— AIM OF THE EXERCISE —
Exactly the lines below from the one with "Nearest PDB structures" up to and including the one with "ATOM 14 C C" make up the answer, with nothing else added.

— SUPPLIED DATA —

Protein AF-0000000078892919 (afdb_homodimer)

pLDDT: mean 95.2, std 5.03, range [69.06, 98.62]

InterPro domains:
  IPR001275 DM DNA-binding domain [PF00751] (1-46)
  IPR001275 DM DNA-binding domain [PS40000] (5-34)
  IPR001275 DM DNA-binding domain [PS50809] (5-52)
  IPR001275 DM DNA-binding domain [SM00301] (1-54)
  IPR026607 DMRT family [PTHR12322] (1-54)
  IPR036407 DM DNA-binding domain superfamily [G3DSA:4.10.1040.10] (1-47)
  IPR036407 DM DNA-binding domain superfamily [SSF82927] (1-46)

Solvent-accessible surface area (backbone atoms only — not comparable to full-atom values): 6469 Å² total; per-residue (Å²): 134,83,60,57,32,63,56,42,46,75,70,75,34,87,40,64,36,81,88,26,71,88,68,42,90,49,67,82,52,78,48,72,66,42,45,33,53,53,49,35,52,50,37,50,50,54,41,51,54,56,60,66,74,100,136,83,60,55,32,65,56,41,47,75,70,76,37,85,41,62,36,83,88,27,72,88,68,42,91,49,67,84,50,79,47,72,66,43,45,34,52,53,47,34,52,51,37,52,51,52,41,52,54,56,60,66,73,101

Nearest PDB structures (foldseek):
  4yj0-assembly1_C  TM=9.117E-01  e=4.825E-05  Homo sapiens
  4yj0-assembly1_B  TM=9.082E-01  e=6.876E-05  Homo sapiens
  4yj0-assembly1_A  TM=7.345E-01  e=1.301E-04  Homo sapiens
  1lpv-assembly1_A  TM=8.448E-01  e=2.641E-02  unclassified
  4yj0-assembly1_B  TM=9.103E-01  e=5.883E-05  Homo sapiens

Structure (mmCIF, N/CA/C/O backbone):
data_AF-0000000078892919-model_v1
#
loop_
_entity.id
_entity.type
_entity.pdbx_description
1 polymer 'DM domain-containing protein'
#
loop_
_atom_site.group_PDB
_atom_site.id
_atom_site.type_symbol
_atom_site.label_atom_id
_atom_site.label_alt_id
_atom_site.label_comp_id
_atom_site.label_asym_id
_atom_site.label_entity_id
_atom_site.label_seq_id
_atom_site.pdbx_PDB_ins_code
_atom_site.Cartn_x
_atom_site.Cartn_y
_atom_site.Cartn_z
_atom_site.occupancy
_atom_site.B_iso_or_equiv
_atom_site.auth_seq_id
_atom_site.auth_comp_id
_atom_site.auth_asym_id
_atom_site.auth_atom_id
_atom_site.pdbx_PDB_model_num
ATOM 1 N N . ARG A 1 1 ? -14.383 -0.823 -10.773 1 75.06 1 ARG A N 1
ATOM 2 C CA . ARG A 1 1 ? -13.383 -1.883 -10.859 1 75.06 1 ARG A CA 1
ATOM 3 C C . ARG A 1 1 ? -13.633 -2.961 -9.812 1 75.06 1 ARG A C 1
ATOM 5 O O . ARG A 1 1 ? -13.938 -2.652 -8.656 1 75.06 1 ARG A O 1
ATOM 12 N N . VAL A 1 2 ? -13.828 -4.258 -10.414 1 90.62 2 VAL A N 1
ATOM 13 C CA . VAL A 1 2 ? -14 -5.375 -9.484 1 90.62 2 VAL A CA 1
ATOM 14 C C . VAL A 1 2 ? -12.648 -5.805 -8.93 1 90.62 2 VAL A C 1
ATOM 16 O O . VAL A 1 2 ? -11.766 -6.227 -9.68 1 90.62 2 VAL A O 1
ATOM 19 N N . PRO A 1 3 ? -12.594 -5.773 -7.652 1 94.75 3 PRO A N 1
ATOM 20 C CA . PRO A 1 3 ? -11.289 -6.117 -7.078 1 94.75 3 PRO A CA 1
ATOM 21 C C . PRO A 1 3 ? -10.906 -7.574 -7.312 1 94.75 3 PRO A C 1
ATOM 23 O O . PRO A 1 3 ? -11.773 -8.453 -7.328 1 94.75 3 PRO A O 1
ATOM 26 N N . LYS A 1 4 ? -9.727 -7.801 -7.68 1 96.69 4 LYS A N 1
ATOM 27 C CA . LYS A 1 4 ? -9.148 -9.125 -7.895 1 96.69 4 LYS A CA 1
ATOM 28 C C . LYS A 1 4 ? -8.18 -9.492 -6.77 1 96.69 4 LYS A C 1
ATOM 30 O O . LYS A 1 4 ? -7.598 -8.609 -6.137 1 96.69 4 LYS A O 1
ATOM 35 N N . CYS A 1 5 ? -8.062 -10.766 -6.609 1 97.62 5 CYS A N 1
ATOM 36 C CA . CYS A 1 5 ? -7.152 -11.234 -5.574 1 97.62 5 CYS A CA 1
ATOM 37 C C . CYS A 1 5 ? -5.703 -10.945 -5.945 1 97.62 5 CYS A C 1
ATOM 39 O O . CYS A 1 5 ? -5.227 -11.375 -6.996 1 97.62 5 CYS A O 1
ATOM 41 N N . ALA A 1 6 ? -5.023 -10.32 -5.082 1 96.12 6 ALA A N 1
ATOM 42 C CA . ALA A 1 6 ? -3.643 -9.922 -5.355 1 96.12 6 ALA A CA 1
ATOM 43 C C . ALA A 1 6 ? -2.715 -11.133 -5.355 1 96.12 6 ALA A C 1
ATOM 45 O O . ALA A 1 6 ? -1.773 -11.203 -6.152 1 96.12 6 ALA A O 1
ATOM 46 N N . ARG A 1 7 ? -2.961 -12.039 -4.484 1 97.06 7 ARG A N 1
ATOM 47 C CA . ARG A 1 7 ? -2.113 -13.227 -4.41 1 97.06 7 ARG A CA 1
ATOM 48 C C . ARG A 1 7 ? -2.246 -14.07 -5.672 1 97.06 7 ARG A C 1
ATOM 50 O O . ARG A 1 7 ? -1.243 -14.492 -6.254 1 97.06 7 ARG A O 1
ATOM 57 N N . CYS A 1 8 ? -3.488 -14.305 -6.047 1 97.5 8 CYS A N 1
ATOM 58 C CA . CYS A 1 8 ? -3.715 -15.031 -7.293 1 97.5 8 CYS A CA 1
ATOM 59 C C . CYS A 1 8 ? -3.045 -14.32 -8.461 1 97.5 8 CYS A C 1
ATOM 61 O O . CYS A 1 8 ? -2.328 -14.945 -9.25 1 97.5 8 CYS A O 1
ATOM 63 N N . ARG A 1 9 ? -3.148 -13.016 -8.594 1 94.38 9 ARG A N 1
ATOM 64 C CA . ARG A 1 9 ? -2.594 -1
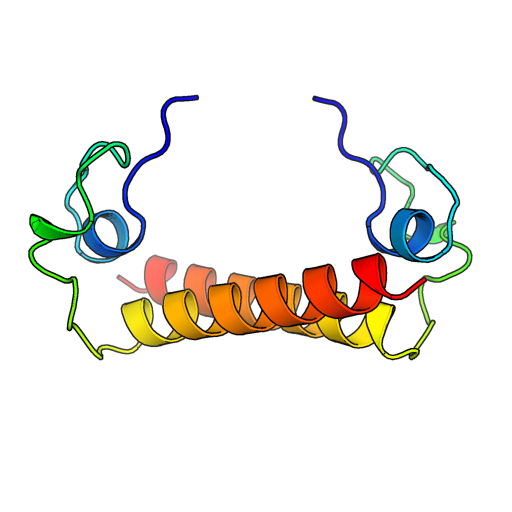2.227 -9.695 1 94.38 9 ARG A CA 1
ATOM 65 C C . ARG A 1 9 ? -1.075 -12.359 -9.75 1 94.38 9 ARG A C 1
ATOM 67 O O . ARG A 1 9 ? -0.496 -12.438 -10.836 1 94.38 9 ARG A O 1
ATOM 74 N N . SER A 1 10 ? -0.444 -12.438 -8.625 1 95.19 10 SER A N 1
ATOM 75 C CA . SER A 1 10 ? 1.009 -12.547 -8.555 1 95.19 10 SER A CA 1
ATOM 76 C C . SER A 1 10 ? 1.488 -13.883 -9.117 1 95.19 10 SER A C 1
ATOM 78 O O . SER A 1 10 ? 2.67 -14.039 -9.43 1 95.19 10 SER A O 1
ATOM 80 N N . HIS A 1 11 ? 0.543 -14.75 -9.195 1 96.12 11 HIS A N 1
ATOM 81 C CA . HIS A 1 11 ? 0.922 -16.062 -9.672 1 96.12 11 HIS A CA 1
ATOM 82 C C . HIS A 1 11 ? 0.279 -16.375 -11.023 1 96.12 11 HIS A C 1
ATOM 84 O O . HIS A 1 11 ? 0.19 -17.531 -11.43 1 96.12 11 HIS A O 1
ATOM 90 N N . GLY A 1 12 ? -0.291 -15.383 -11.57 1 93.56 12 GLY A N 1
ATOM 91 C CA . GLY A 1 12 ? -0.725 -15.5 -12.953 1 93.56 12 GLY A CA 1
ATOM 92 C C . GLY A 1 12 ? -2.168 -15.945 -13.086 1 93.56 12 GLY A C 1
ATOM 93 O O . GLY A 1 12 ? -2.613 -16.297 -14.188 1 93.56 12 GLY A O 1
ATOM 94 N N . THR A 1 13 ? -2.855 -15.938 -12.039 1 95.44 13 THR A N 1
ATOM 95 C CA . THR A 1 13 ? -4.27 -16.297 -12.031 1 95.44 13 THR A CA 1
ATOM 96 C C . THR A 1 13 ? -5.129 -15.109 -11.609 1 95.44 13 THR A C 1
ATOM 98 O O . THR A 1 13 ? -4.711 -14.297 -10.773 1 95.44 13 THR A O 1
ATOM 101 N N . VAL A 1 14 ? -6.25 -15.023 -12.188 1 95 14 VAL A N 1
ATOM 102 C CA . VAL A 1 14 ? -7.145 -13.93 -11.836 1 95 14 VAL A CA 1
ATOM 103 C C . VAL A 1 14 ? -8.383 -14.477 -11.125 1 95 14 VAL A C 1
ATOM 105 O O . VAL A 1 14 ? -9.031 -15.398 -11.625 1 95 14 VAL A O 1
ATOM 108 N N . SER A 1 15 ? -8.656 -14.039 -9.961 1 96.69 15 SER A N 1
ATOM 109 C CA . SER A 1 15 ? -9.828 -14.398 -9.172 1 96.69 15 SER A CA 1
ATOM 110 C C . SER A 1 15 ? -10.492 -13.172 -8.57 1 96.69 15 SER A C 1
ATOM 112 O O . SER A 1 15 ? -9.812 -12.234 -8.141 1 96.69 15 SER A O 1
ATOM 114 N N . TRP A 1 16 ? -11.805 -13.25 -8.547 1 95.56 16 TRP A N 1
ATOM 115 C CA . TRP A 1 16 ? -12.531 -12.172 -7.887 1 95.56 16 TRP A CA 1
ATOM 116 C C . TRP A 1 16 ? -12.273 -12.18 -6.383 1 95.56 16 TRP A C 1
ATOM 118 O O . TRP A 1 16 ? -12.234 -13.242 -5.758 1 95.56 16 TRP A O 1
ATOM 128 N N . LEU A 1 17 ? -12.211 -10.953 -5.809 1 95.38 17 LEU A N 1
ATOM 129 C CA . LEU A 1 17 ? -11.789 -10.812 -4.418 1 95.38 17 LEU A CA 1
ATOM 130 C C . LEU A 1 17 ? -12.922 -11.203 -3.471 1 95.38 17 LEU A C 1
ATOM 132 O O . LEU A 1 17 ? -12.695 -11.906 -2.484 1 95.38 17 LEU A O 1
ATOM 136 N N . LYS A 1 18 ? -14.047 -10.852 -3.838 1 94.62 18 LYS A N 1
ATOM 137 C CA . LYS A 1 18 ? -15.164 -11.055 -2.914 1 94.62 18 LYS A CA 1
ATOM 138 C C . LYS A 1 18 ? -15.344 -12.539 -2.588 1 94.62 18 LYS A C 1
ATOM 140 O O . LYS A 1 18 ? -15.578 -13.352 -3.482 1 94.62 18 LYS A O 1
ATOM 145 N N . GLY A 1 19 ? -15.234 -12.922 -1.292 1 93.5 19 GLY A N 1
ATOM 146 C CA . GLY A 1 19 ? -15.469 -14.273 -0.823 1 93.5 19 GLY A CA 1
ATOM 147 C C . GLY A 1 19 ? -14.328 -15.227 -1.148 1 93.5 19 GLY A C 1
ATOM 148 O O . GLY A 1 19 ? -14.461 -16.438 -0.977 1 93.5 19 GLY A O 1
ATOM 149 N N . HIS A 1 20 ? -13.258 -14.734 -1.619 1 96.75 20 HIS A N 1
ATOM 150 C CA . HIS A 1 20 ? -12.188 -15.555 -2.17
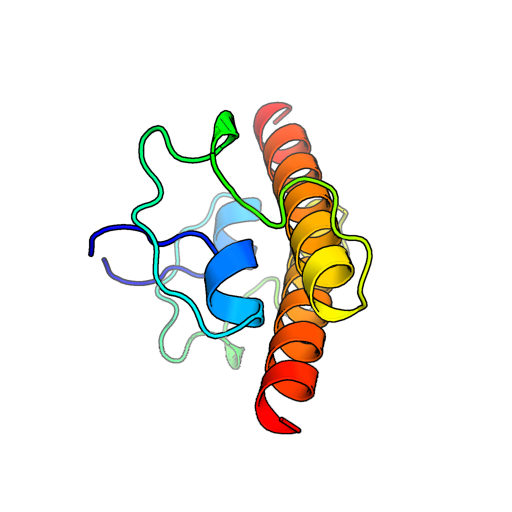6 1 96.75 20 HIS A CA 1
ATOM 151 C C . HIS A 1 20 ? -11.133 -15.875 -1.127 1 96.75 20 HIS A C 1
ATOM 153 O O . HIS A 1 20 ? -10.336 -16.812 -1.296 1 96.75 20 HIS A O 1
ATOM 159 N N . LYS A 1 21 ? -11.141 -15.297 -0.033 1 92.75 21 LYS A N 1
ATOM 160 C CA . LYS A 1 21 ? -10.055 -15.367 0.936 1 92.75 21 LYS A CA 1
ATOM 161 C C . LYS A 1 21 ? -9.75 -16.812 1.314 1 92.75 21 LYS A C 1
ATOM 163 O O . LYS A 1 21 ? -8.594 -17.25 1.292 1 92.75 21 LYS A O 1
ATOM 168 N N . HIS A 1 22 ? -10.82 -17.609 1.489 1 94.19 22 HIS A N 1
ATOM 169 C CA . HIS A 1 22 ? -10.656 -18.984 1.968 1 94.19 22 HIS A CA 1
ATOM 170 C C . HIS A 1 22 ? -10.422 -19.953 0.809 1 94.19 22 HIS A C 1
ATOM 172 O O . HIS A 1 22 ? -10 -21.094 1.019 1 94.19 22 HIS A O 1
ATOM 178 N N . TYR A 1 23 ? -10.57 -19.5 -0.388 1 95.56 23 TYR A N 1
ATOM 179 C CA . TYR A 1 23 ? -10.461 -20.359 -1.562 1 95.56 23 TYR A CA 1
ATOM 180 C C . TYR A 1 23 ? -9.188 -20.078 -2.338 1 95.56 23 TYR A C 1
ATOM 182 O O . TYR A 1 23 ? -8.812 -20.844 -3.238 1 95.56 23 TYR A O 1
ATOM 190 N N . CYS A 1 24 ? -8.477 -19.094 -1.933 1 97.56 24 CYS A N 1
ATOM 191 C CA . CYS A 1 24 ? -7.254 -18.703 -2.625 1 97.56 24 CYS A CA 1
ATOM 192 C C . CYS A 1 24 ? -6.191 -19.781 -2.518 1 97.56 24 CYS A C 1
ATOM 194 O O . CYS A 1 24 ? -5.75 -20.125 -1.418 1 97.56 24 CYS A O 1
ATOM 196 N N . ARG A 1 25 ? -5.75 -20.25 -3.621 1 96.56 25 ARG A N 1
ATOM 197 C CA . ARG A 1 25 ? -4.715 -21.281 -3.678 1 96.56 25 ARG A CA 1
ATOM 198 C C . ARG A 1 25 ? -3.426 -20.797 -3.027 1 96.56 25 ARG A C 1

— TASK ANSWER —
Nearest PDB structures (foldseek):
  4yj0-assembly1_C  TM=9.117E-01  e=4.825E-05  Homo sapiens
  4yj0-assembly1_B  TM=9.082E-01  e=6.876E-05  Homo sapiens
  4yj0-assembly1_A  TM=7.345E-01  e=1.301E-04  Homo sapiens
  1lpv-assembly1_A  TM=8.448E-01  e=2.641E-02  unclassified
  4yj0-assembly1_B  TM=9.103E-01  e=5.883E-05  Homo sapiens

Structure (mmCIF, N/CA/C/O backbone):
data_AF-0000000078892919-model_v1
#
loop_
_entity.id
_entity.type
_entity.pdbx_description
1 polymer 'DM domain-containing protein'
#
loop_
_atom_site.group_PDB
_atom_site.id
_atom_site.type_symbol
_atom_site.label_atom_id
_atom_site.label_alt_id
_atom_site.label_comp_id
_atom_site.label_asym_id
_atom_site.label_entity_id
_atom_site.label_seq_id
_atom_site.pdbx_PDB_ins_code
_atom_site.Cartn_x
_atom_site.Cartn_y
_atom_site.Cartn_z
_atom_site.occupancy
_atom_site.B_iso_or_equiv
_atom_site.auth_seq_id
_atom_site.auth_comp_id
_atom_site.auth_asym_id
_atom_site.auth_atom_id
_atom_site.pdbx_PDB_model_num
ATOM 1 N N . ARG A 1 1 ? -14.383 -0.823 -10.773 1 75.06 1 ARG A N 1
ATOM 2 C CA . ARG A 1 1 ? -13.383 -1.883 -10.859 1 75.06 1 ARG A CA 1
ATOM 3 C C . ARG A 1 1 ? -13.633 -2.961 -9.812 1 75.06 1 ARG A C 1
ATOM 5 O O . ARG A 1 1 ? -13.938 -2.652 -8.656 1 75.06 1 ARG A O 1
ATOM 12 N N . VAL A 1 2 ? -13.828 -4.258 -10.414 1 90.62 2 VAL A N 1
ATOM 13 C CA . VAL A 1 2 ? -14 -5.375 -9.484 1 90.62 2 VAL A CA 1
ATOM 14 C C . VAL A 1 2 ? -12.648 -5.805 -8.93 1 90.62 2 VAL A C 1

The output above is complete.